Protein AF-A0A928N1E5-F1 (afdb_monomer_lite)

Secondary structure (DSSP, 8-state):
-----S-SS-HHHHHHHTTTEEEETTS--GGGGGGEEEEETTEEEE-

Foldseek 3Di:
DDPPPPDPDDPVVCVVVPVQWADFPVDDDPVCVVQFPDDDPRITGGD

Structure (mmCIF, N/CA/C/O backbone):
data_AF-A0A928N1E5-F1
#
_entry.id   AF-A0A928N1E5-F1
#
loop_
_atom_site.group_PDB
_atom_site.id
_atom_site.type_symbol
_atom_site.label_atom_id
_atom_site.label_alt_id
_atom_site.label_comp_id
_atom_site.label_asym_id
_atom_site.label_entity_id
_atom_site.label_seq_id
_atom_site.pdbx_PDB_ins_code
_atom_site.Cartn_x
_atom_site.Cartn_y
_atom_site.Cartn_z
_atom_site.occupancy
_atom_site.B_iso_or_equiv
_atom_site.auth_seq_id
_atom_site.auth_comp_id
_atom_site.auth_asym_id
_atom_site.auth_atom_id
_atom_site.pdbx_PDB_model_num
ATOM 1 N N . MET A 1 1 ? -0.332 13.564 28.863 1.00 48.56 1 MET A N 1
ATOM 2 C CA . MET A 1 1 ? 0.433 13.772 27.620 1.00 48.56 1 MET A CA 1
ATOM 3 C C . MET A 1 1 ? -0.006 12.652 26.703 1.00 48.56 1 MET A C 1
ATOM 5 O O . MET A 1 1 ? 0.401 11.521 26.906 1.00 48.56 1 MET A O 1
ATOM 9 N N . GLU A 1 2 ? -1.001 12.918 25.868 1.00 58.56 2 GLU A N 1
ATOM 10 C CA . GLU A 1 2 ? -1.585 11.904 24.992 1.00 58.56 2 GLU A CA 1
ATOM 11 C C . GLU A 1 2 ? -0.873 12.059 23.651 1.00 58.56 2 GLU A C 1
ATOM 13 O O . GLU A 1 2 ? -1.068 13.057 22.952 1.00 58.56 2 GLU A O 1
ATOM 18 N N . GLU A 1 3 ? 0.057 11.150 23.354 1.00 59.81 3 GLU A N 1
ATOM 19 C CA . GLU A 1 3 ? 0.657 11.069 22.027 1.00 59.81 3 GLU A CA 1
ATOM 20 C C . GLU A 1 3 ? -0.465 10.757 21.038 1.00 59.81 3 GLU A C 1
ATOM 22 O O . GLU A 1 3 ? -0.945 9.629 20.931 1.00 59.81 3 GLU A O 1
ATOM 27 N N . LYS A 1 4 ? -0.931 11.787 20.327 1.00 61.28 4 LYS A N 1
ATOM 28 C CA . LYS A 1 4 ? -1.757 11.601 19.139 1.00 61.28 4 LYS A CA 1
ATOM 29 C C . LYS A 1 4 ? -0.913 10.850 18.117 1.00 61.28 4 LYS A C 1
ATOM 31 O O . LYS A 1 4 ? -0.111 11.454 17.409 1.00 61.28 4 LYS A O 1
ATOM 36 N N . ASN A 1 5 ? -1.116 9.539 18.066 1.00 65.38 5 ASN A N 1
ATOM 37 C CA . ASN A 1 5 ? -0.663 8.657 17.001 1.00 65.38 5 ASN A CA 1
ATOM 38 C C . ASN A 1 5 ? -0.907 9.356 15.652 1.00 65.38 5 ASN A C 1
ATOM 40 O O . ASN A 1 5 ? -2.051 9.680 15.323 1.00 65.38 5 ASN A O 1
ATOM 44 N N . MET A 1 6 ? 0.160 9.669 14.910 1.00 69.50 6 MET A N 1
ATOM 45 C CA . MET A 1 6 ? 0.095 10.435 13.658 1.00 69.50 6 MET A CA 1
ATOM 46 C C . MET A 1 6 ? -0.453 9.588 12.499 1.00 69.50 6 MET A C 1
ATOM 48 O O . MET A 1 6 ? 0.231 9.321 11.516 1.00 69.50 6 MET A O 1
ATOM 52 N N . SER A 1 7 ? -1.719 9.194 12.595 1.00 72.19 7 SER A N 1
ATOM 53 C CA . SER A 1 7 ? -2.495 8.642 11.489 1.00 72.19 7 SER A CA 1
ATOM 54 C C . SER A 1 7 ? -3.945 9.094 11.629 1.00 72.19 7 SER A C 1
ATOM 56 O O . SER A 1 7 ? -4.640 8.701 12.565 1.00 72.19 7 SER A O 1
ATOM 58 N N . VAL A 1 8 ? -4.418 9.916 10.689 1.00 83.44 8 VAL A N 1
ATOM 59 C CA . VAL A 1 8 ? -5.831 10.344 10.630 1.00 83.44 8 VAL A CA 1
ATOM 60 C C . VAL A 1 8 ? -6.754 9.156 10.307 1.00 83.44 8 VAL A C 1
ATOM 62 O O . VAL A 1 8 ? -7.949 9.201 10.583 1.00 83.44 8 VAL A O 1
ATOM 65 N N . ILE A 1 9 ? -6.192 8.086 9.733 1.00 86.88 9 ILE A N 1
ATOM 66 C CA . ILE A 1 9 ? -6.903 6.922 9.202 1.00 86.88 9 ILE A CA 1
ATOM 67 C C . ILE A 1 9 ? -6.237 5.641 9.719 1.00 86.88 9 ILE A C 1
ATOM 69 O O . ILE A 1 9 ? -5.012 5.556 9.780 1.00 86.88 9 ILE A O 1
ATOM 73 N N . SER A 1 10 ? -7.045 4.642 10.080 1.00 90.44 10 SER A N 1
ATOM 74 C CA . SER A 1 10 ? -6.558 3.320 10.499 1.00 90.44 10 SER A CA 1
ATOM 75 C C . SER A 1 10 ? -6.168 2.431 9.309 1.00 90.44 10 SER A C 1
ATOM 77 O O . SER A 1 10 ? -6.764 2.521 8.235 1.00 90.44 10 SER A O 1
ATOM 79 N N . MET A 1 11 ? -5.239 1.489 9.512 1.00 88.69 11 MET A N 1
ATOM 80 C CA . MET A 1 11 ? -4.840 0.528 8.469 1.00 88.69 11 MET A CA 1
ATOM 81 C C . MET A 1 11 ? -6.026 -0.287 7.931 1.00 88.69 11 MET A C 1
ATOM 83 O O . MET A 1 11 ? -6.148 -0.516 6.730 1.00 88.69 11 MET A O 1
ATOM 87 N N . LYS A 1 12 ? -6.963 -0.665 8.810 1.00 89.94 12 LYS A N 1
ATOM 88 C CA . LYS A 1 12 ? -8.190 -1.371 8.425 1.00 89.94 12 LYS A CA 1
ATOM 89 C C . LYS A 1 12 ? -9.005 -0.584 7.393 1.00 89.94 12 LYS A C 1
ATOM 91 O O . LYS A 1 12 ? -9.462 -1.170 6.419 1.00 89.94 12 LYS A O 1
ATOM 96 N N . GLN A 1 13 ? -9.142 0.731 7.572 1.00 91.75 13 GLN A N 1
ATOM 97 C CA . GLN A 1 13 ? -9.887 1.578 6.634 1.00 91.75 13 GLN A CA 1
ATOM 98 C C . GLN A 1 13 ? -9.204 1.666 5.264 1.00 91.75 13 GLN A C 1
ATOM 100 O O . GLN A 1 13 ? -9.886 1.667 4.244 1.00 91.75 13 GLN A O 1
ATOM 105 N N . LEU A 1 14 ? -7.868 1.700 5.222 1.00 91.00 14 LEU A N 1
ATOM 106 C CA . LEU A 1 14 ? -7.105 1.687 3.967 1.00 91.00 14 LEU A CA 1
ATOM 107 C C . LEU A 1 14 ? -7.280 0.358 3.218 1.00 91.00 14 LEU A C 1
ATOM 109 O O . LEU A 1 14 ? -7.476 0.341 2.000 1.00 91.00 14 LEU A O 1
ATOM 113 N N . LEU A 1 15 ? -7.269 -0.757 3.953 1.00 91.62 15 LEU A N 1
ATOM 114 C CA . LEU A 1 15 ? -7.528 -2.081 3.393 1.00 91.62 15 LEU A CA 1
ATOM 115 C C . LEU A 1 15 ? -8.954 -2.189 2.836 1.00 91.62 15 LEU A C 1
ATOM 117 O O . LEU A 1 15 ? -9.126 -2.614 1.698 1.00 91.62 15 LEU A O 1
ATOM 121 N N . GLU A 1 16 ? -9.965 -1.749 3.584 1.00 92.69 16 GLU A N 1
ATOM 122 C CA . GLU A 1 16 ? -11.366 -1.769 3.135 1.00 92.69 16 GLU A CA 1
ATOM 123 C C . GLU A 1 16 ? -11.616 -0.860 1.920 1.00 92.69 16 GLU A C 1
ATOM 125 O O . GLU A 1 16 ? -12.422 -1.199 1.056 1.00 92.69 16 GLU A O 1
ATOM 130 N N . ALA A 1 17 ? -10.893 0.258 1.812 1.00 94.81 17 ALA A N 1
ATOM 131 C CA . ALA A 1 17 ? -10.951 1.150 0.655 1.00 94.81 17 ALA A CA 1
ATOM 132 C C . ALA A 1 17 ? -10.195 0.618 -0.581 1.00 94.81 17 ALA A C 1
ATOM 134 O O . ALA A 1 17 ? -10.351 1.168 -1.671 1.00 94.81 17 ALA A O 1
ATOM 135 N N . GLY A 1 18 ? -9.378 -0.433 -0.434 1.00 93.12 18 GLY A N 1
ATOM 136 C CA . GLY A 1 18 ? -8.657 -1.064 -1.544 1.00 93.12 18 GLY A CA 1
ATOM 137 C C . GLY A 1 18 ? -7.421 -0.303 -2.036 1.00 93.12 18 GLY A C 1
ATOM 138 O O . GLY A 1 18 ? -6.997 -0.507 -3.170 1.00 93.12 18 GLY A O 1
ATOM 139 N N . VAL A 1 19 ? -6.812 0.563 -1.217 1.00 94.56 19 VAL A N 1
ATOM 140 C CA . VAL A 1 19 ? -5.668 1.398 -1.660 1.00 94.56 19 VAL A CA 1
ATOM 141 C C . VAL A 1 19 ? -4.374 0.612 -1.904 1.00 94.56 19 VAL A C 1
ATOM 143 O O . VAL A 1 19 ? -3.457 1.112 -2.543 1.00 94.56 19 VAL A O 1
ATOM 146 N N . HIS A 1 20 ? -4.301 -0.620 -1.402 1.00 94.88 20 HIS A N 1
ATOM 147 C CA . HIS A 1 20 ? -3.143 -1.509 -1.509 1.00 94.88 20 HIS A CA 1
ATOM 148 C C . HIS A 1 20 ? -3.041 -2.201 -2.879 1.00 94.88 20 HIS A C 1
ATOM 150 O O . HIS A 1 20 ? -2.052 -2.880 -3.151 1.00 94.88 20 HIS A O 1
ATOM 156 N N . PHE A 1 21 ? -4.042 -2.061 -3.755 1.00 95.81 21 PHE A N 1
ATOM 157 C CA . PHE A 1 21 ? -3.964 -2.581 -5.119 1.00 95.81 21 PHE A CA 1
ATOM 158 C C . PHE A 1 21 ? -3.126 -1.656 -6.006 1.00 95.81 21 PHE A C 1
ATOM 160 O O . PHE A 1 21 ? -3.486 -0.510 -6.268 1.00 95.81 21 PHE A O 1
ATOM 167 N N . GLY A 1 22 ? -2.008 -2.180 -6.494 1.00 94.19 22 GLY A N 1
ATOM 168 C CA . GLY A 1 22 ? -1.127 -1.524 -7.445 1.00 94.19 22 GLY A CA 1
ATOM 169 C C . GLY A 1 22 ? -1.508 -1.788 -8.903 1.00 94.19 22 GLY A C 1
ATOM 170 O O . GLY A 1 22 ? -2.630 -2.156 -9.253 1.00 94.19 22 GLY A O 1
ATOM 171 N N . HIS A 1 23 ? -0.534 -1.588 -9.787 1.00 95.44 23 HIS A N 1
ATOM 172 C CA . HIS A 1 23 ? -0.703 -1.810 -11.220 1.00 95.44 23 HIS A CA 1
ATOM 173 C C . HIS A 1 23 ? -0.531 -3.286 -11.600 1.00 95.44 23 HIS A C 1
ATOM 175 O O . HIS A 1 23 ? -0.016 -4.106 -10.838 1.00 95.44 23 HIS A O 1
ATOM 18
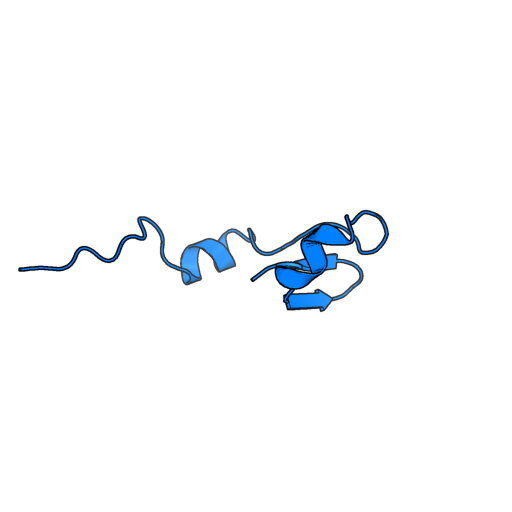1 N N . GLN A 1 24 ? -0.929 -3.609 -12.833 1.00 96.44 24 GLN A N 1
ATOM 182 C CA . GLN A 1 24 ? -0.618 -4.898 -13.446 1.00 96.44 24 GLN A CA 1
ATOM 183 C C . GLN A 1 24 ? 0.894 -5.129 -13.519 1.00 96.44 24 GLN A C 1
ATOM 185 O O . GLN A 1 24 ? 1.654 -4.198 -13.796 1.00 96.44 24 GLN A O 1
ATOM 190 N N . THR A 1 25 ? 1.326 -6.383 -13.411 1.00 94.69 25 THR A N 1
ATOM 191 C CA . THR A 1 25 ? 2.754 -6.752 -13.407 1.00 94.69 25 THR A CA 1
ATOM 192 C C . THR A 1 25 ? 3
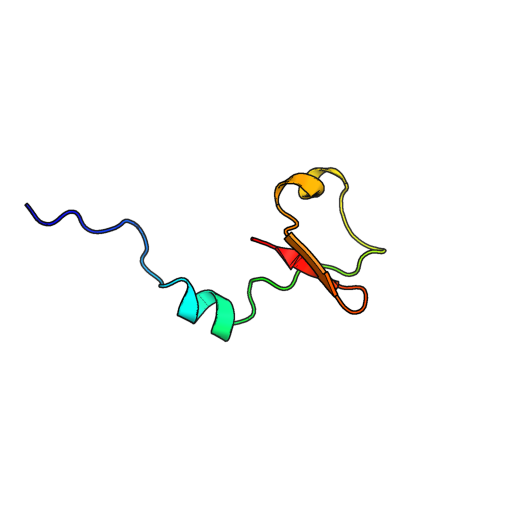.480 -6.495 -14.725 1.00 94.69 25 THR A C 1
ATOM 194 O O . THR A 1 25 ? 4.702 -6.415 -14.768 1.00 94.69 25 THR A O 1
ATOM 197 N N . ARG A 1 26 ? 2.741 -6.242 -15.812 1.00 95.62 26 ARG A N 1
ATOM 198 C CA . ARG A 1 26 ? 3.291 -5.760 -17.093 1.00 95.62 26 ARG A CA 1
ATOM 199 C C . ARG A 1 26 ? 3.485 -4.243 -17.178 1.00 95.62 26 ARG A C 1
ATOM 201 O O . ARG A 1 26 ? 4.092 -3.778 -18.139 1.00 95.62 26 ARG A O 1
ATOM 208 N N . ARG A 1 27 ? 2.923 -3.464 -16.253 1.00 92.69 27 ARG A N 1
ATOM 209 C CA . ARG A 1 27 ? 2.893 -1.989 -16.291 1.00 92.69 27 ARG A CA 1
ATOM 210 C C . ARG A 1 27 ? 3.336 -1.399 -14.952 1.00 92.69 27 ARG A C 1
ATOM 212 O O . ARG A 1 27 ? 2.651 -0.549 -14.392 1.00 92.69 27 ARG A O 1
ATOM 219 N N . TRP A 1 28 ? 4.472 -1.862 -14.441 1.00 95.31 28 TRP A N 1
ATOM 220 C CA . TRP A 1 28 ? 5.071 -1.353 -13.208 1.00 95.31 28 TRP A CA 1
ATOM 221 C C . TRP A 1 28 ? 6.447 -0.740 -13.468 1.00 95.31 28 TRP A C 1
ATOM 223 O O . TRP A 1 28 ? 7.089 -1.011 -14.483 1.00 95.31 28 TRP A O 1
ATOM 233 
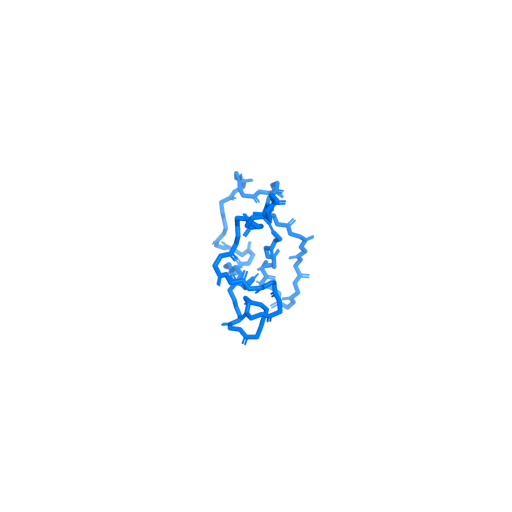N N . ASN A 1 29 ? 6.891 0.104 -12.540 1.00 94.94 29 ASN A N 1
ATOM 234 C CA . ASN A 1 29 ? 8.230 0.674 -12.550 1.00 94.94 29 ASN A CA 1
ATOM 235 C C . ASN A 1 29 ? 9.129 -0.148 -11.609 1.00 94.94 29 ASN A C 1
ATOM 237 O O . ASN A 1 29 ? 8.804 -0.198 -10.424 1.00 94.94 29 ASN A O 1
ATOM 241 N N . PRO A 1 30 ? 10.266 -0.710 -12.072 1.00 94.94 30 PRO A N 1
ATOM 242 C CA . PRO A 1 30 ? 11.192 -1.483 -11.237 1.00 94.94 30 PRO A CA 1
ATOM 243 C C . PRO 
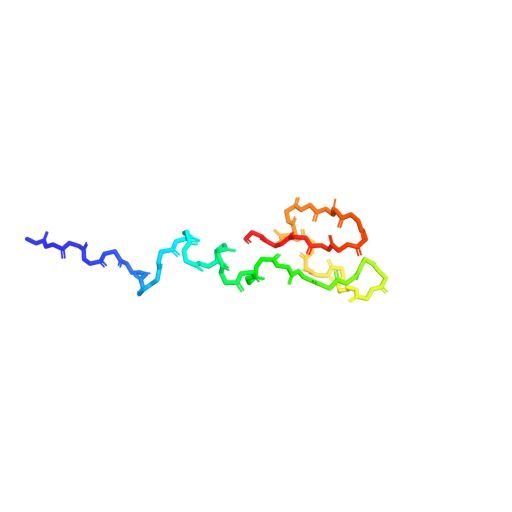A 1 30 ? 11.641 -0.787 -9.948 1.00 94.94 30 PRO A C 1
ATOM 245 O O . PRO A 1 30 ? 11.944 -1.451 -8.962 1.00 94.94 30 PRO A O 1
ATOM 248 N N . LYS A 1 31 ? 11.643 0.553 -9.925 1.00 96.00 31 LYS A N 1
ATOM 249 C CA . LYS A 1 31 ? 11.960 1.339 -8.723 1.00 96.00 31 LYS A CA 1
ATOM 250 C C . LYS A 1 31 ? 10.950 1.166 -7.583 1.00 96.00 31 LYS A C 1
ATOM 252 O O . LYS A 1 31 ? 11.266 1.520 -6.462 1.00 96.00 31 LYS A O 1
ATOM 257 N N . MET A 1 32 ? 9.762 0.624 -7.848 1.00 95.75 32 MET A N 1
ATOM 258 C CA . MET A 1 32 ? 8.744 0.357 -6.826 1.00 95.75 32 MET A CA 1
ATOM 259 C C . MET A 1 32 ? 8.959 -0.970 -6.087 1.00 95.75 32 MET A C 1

## Required action
Beginning at the line that has "ATOM 170 O O" and ending at the line that has "ATOM 221 C C", restate the listing above word for word, pictures left out.

## Response area
ATOM 170 O O . GLY A 1 22 ? -2.630 -2.156 -9.253 1.00 94.19 22 GLY A O 1
ATOM 171 N N . HIS A 1 23 ? -0.534 -1.588 -9.787 1.00 95.44 23 HIS A N 1
ATOM 172 C CA . HIS A 1 23 ? -0.703 -1.810 -11.220 1.00 95.44 23 HIS A CA 1
ATOM 173 C C . HIS A 1 23 ? -0.531 -3.286 -11.600 1.00 95.44 23 HIS A C 1
ATOM 175 O O . HIS A 1 23 ? -0.016 -4.106 -10.838 1.00 95.44 23 HIS A O 1
ATOM 18
1 N N . GLN A 1 24 ? -0.929 -3.609 -12.833 1.00 96.44 24 GLN A N 1
ATOM 182 C CA . GLN A 1 24 ? -0.618 -4.898 -13.446 1.00 96.44 24 GLN A CA 1
ATOM 183 C C . GLN A 1 24 ? 0.894 -5.129 -13.519 1.00 96.44 24 GLN A C 1
ATOM 185 O O . GLN A 1 24 ? 1.654 -4.198 -13.796 1.00 96.44 24 GLN A O 1
ATOM 190 N N . THR A 1 25 ? 1.326 -6.383 -13.411 1.00 94.69 25 THR A N 1
ATOM 191 C CA . THR A 1 25 ? 2.754 -6.752 -13.407 1.00 94.69 25 THR A CA 1
ATOM 192 C C . THR A 1 25 ? 3
.480 -6.495 -14.725 1.00 94.69 25 THR A C 1
ATOM 194 O O . THR A 1 25 ? 4.702 -6.415 -14.768 1.00 94.69 25 THR A O 1
ATOM 197 N N . ARG A 1 26 ? 2.741 -6.242 -15.812 1.00 95.62 26 ARG A N 1
ATOM 198 C CA . ARG A 1 26 ? 3.291 -5.760 -17.093 1.00 95.62 26 ARG A CA 1
ATOM 199 C C . ARG A 1 26 ? 3.485 -4.243 -17.178 1.00 95.62 26 ARG A C 1
ATOM 201 O O . ARG A 1 26 ? 4.092 -3.778 -18.139 1.00 95.62 26 ARG A O 1
ATOM 208 N N . ARG A 1 27 ? 2.923 -3.464 -16.253 1.00 92.69 27 ARG A N 1
ATOM 209 C CA . ARG A 1 27 ? 2.893 -1.989 -16.291 1.00 92.69 27 ARG A CA 1
ATOM 210 C C . ARG A 1 27 ? 3.336 -1.399 -14.952 1.00 92.69 27 ARG A C 1
ATOM 212 O O . ARG A 1 27 ? 2.651 -0.549 -14.392 1.00 92.69 27 ARG A O 1
ATOM 219 N N . TRP A 1 28 ? 4.472 -1.862 -14.441 1.00 95.31 28 TRP A N 1
ATOM 220 C CA . TRP A 1 28 ? 5.071 -1.353 -13.208 1.00 95.31 28 TRP A CA 1
ATOM 221 C C . TRP A 1 28 ? 6.447 -0.740 -13.468 1.00 95.31 28 TRP A C 1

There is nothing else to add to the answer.